Stroke Zone | “Porque Respiramos Squash!”, por Luís Ferreira

Stroke Zone, por Luís Ferreira
Stroke Zone é um espaço dedicado a artigos de opinião assinados por Luís Ferreira, Presidente da Federação Nacional de Squash e Head Coach no Quinta da Marinha Racket Club, e/ou seus convidados.

Às vezes pergunto a mim próprio: Como viemos aqui parar? O que nos fez enveredar por este caminho que faz com que estejamos hoje a liderar o rumo da Federação Nacional de Squash? Porque nos metemos nisto?

A resposta a este “Porquê” tem sido a grande responsável por todas as alterações que o Squash tem experienciado nos últimos 4 anos, mas já lá vamos…

Reza a história, e de acordo com os registos da World Squash Federation, que o Squash terá nascido algures no século XIX, nos limites de Londres, em Harrow School. Em Portugal, e pelo testemunho do intitulado por muitos como o “pai do squash em Portugal”, o Professor José Pimenta, o primeiro court de squash terá nascido em 1910, na Madeira, no British Country Club (atualmente Quinta Magnólia) por influência das famílias inglesas que se instalaram na Ilha da Madeira. Hoje em dia o Squash está, felizmente, representado em grande parte do território nacional.

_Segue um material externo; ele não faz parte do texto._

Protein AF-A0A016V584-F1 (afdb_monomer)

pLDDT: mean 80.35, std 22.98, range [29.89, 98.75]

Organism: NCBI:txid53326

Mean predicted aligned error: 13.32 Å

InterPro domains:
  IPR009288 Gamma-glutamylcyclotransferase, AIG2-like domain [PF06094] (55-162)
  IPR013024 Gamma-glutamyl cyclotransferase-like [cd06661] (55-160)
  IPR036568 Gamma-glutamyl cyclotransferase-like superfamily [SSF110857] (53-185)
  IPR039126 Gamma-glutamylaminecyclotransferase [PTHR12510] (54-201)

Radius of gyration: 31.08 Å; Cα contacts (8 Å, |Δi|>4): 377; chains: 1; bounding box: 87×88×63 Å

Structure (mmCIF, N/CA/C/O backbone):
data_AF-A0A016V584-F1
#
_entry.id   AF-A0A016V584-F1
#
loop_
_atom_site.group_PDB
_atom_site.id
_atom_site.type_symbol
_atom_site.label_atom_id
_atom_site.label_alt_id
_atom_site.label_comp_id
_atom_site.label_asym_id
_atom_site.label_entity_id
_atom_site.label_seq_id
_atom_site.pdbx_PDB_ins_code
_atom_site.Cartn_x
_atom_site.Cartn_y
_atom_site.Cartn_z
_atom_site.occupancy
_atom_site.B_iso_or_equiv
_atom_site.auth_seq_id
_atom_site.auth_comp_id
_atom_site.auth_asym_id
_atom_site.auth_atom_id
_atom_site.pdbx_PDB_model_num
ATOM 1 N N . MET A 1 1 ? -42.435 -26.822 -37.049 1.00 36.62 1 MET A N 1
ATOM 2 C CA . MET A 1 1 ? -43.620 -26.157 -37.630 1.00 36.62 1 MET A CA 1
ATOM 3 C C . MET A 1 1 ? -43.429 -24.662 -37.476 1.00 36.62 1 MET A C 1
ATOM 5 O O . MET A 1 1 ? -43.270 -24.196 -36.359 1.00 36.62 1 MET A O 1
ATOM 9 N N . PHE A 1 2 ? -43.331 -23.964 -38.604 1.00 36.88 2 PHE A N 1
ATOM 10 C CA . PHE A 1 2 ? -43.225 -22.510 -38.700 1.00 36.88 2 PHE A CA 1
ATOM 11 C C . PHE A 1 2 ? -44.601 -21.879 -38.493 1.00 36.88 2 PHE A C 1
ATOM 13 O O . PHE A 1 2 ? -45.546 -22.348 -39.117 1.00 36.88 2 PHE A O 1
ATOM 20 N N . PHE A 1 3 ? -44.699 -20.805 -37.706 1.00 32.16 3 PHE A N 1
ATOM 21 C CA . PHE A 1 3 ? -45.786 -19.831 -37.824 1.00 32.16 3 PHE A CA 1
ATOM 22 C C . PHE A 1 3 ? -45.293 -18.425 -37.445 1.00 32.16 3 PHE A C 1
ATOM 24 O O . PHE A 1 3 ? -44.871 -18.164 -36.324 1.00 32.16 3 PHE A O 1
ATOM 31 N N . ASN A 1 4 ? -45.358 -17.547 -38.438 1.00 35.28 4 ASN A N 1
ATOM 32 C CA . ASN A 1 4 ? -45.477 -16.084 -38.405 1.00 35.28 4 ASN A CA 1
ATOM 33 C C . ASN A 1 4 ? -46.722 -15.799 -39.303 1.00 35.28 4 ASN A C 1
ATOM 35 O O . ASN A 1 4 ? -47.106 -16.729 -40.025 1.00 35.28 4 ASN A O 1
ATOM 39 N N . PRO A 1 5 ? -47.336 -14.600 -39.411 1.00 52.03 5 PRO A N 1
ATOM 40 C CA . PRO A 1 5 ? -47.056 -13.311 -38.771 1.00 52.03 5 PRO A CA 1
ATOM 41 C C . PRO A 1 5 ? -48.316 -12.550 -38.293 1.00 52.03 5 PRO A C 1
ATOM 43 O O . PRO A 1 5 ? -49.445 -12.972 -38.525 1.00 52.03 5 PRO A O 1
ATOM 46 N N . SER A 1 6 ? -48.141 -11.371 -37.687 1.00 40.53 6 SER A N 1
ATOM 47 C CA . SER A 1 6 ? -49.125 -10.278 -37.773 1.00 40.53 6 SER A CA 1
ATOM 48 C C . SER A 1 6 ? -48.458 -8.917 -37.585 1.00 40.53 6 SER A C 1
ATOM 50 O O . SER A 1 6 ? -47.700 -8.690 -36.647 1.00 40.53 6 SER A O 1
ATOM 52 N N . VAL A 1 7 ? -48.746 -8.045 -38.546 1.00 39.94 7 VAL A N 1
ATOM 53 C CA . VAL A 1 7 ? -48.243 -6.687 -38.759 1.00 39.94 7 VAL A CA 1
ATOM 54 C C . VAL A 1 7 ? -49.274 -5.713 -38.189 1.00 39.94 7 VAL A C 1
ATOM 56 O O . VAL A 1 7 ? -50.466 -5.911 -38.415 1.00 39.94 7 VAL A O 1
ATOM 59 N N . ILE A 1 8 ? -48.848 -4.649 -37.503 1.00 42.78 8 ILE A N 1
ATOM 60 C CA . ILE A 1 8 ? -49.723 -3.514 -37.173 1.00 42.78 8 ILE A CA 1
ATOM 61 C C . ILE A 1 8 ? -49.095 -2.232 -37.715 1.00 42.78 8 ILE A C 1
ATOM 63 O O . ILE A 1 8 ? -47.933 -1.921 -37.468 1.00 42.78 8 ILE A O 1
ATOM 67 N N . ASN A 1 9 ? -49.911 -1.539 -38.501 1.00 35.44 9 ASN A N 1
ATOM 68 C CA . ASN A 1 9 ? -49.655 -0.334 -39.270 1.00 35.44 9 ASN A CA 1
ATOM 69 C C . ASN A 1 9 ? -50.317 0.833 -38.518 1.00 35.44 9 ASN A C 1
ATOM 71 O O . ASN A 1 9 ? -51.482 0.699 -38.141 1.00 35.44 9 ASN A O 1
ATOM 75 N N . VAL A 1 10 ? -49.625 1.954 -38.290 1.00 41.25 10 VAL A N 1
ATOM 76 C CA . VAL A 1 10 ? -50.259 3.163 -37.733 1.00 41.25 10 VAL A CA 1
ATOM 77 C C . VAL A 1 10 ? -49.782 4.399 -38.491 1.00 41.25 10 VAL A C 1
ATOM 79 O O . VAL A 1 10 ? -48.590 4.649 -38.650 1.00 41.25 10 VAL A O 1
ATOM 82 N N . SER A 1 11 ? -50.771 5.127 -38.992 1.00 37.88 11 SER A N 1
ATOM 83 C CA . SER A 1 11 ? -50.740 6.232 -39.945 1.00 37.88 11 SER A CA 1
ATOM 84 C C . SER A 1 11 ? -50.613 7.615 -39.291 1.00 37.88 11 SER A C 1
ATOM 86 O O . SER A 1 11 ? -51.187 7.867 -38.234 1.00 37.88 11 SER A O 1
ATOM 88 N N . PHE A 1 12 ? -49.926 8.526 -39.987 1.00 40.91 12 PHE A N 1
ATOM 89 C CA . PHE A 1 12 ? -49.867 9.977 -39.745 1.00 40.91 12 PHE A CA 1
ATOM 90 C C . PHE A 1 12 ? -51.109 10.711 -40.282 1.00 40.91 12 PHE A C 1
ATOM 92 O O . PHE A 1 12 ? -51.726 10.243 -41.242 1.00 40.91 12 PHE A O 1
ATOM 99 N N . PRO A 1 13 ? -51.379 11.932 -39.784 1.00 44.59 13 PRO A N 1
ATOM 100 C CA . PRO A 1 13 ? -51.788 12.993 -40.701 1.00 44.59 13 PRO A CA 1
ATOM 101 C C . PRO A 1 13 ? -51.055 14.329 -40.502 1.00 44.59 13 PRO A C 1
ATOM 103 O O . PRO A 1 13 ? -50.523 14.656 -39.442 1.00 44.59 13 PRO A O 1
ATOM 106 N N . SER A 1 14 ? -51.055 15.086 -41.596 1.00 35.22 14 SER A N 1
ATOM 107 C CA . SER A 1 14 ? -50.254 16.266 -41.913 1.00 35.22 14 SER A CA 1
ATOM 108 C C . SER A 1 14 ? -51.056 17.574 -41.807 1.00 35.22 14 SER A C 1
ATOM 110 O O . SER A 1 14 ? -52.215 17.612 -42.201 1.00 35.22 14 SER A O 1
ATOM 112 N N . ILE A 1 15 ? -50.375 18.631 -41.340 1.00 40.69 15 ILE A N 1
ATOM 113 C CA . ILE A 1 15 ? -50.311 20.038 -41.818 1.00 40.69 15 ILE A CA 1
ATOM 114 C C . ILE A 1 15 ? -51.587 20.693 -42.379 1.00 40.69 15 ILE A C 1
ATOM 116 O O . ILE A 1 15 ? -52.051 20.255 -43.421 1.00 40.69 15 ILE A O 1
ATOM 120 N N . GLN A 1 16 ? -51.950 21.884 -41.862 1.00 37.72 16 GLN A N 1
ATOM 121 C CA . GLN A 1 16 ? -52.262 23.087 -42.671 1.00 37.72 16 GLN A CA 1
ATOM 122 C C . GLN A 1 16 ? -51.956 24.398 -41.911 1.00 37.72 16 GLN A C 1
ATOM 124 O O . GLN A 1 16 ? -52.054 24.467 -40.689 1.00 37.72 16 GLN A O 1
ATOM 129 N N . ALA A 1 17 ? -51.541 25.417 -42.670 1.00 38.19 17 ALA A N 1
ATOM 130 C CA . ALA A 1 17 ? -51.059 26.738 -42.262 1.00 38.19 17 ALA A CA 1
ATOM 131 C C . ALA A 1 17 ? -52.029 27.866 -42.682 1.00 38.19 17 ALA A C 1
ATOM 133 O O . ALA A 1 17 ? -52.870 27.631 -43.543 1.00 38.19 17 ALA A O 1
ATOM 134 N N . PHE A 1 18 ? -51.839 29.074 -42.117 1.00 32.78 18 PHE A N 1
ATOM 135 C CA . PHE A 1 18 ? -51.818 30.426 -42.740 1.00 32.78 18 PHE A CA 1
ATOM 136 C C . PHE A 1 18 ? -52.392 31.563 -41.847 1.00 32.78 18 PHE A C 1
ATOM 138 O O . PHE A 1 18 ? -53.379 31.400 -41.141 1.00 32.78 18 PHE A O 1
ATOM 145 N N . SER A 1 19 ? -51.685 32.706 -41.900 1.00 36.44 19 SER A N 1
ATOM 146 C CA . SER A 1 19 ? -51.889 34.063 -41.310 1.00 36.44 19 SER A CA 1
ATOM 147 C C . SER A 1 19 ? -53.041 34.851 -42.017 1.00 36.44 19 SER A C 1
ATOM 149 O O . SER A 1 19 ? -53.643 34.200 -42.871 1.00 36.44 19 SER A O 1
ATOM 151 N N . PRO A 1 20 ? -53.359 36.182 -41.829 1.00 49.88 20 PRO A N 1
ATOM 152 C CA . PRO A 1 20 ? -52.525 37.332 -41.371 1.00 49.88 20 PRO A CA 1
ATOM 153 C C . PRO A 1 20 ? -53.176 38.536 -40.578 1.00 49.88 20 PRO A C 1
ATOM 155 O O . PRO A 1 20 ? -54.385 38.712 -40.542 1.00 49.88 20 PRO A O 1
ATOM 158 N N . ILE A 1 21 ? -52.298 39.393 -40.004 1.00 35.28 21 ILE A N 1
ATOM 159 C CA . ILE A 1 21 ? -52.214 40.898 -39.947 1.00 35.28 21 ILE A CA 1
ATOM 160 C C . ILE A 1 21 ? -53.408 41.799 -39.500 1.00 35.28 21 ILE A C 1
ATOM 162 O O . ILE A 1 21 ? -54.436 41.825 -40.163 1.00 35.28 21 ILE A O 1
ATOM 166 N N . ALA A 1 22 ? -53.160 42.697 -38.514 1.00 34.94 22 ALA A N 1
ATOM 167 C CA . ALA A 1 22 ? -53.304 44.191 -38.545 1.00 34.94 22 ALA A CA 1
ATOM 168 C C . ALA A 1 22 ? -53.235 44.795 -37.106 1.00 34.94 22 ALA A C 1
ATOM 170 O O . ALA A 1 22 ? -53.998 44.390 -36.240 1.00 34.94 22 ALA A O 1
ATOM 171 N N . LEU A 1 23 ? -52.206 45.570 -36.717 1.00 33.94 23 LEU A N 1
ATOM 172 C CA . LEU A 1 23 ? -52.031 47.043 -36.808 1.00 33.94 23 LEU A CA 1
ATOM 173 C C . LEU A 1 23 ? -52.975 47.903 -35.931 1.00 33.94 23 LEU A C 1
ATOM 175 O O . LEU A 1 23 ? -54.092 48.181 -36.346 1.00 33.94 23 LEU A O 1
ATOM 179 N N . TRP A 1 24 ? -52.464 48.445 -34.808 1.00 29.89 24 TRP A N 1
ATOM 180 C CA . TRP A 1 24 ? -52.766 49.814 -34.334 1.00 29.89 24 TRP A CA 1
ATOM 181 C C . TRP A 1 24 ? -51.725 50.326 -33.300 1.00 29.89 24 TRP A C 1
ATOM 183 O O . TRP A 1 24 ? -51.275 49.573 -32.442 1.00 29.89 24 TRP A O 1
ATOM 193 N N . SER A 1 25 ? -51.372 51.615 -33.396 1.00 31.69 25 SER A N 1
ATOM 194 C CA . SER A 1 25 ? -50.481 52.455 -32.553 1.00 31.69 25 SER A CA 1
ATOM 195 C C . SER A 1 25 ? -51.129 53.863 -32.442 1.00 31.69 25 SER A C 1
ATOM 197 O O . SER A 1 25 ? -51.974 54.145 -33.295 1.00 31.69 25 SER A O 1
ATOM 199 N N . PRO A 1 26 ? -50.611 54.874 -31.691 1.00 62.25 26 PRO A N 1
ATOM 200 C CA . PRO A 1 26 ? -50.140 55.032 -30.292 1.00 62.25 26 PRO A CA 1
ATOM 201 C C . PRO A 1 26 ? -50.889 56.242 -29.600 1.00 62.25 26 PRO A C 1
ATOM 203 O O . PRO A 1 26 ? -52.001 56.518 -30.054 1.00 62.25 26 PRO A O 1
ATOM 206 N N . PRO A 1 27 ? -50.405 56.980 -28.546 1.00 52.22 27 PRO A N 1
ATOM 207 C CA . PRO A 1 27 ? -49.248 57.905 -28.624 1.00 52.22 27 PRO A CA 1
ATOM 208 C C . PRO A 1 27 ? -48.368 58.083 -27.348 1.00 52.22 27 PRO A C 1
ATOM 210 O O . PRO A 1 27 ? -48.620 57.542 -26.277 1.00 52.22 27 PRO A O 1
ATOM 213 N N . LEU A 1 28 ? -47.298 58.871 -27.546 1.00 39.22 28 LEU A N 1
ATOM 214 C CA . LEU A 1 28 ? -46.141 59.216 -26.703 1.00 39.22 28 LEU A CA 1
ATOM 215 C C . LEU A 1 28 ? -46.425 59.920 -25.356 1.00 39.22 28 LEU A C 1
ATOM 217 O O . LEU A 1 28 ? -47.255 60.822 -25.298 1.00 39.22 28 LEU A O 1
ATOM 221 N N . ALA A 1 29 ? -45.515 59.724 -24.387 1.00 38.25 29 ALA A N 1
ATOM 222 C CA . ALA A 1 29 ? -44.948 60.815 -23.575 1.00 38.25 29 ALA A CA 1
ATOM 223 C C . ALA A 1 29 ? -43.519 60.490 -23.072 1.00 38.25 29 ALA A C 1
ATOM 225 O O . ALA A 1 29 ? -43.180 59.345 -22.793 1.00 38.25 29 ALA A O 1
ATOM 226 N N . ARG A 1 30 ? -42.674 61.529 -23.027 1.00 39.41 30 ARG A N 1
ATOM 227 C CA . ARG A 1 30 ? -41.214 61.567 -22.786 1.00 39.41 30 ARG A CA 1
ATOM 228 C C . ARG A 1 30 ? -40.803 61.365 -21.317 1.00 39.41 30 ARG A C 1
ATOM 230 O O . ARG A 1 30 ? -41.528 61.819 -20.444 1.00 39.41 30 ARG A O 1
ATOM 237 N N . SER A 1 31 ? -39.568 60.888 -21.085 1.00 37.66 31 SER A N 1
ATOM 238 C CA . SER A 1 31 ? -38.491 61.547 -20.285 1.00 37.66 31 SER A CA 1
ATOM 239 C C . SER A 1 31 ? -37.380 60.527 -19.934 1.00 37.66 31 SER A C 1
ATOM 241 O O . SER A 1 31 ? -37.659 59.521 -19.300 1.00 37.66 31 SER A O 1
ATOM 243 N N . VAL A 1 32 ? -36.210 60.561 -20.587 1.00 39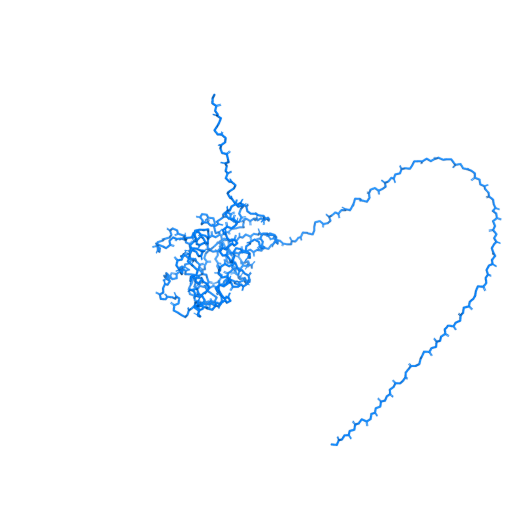.78 32 VAL A N 1
ATOM 244 C CA . VAL A 1 32 ? -34.891 61.063 -20.110 1.00 39.78 32 VAL A CA 1
ATOM 245 C C . VAL A 1 32 ? -34.251 60.315 -18.914 1.00 39.78 32 VAL A C 1
ATOM 247 O O . VAL A 1 32 ? -34.669 60.456 -17.775 1.00 39.78 32 VAL A O 1
ATOM 250 N N . ALA A 1 33 ? -33.131 59.648 -19.242 1.00 38.41 33 ALA A N 1
ATOM 251 C CA . ALA A 1 33 ? -31.895 59.399 -18.478 1.00 38.41 33 ALA A CA 1
ATOM 252 C C . ALA A 1 33 ? -31.916 58.557 -17.179 1.00 38.41 33 ALA A C 1
ATOM 254 O O . ALA A 1 33 ? -32.323 59.013 -16.120 1.00 38.41 33 ALA A O 1
ATOM 255 N N . SER A 1 34 ? -31.203 57.424 -17.180 1.00 35.62 34 SER A N 1
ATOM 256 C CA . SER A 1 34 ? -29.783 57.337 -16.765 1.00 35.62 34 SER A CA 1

No entanto e pese embora o Squash já tenha uma história com mais de século e meio, praticado por mais de 20 milhões de jogadores em cerca de 185 países e ser reconhecido como um dos desportos mais saudáveis do Mundo, como atestam alguns estudos amplamente divulgados, é uma modalidade que ainda não conseguiu ser inscrita como um desporto olímpico e que, em Portugal, já teve uma altura em que era o “desporto da moda”, tendo depois perdido algum destaque e fulgor – mas Porquê?… deixo esta reflexão assim como a história do squash em portugal até a um passado recente para as próximas colunas…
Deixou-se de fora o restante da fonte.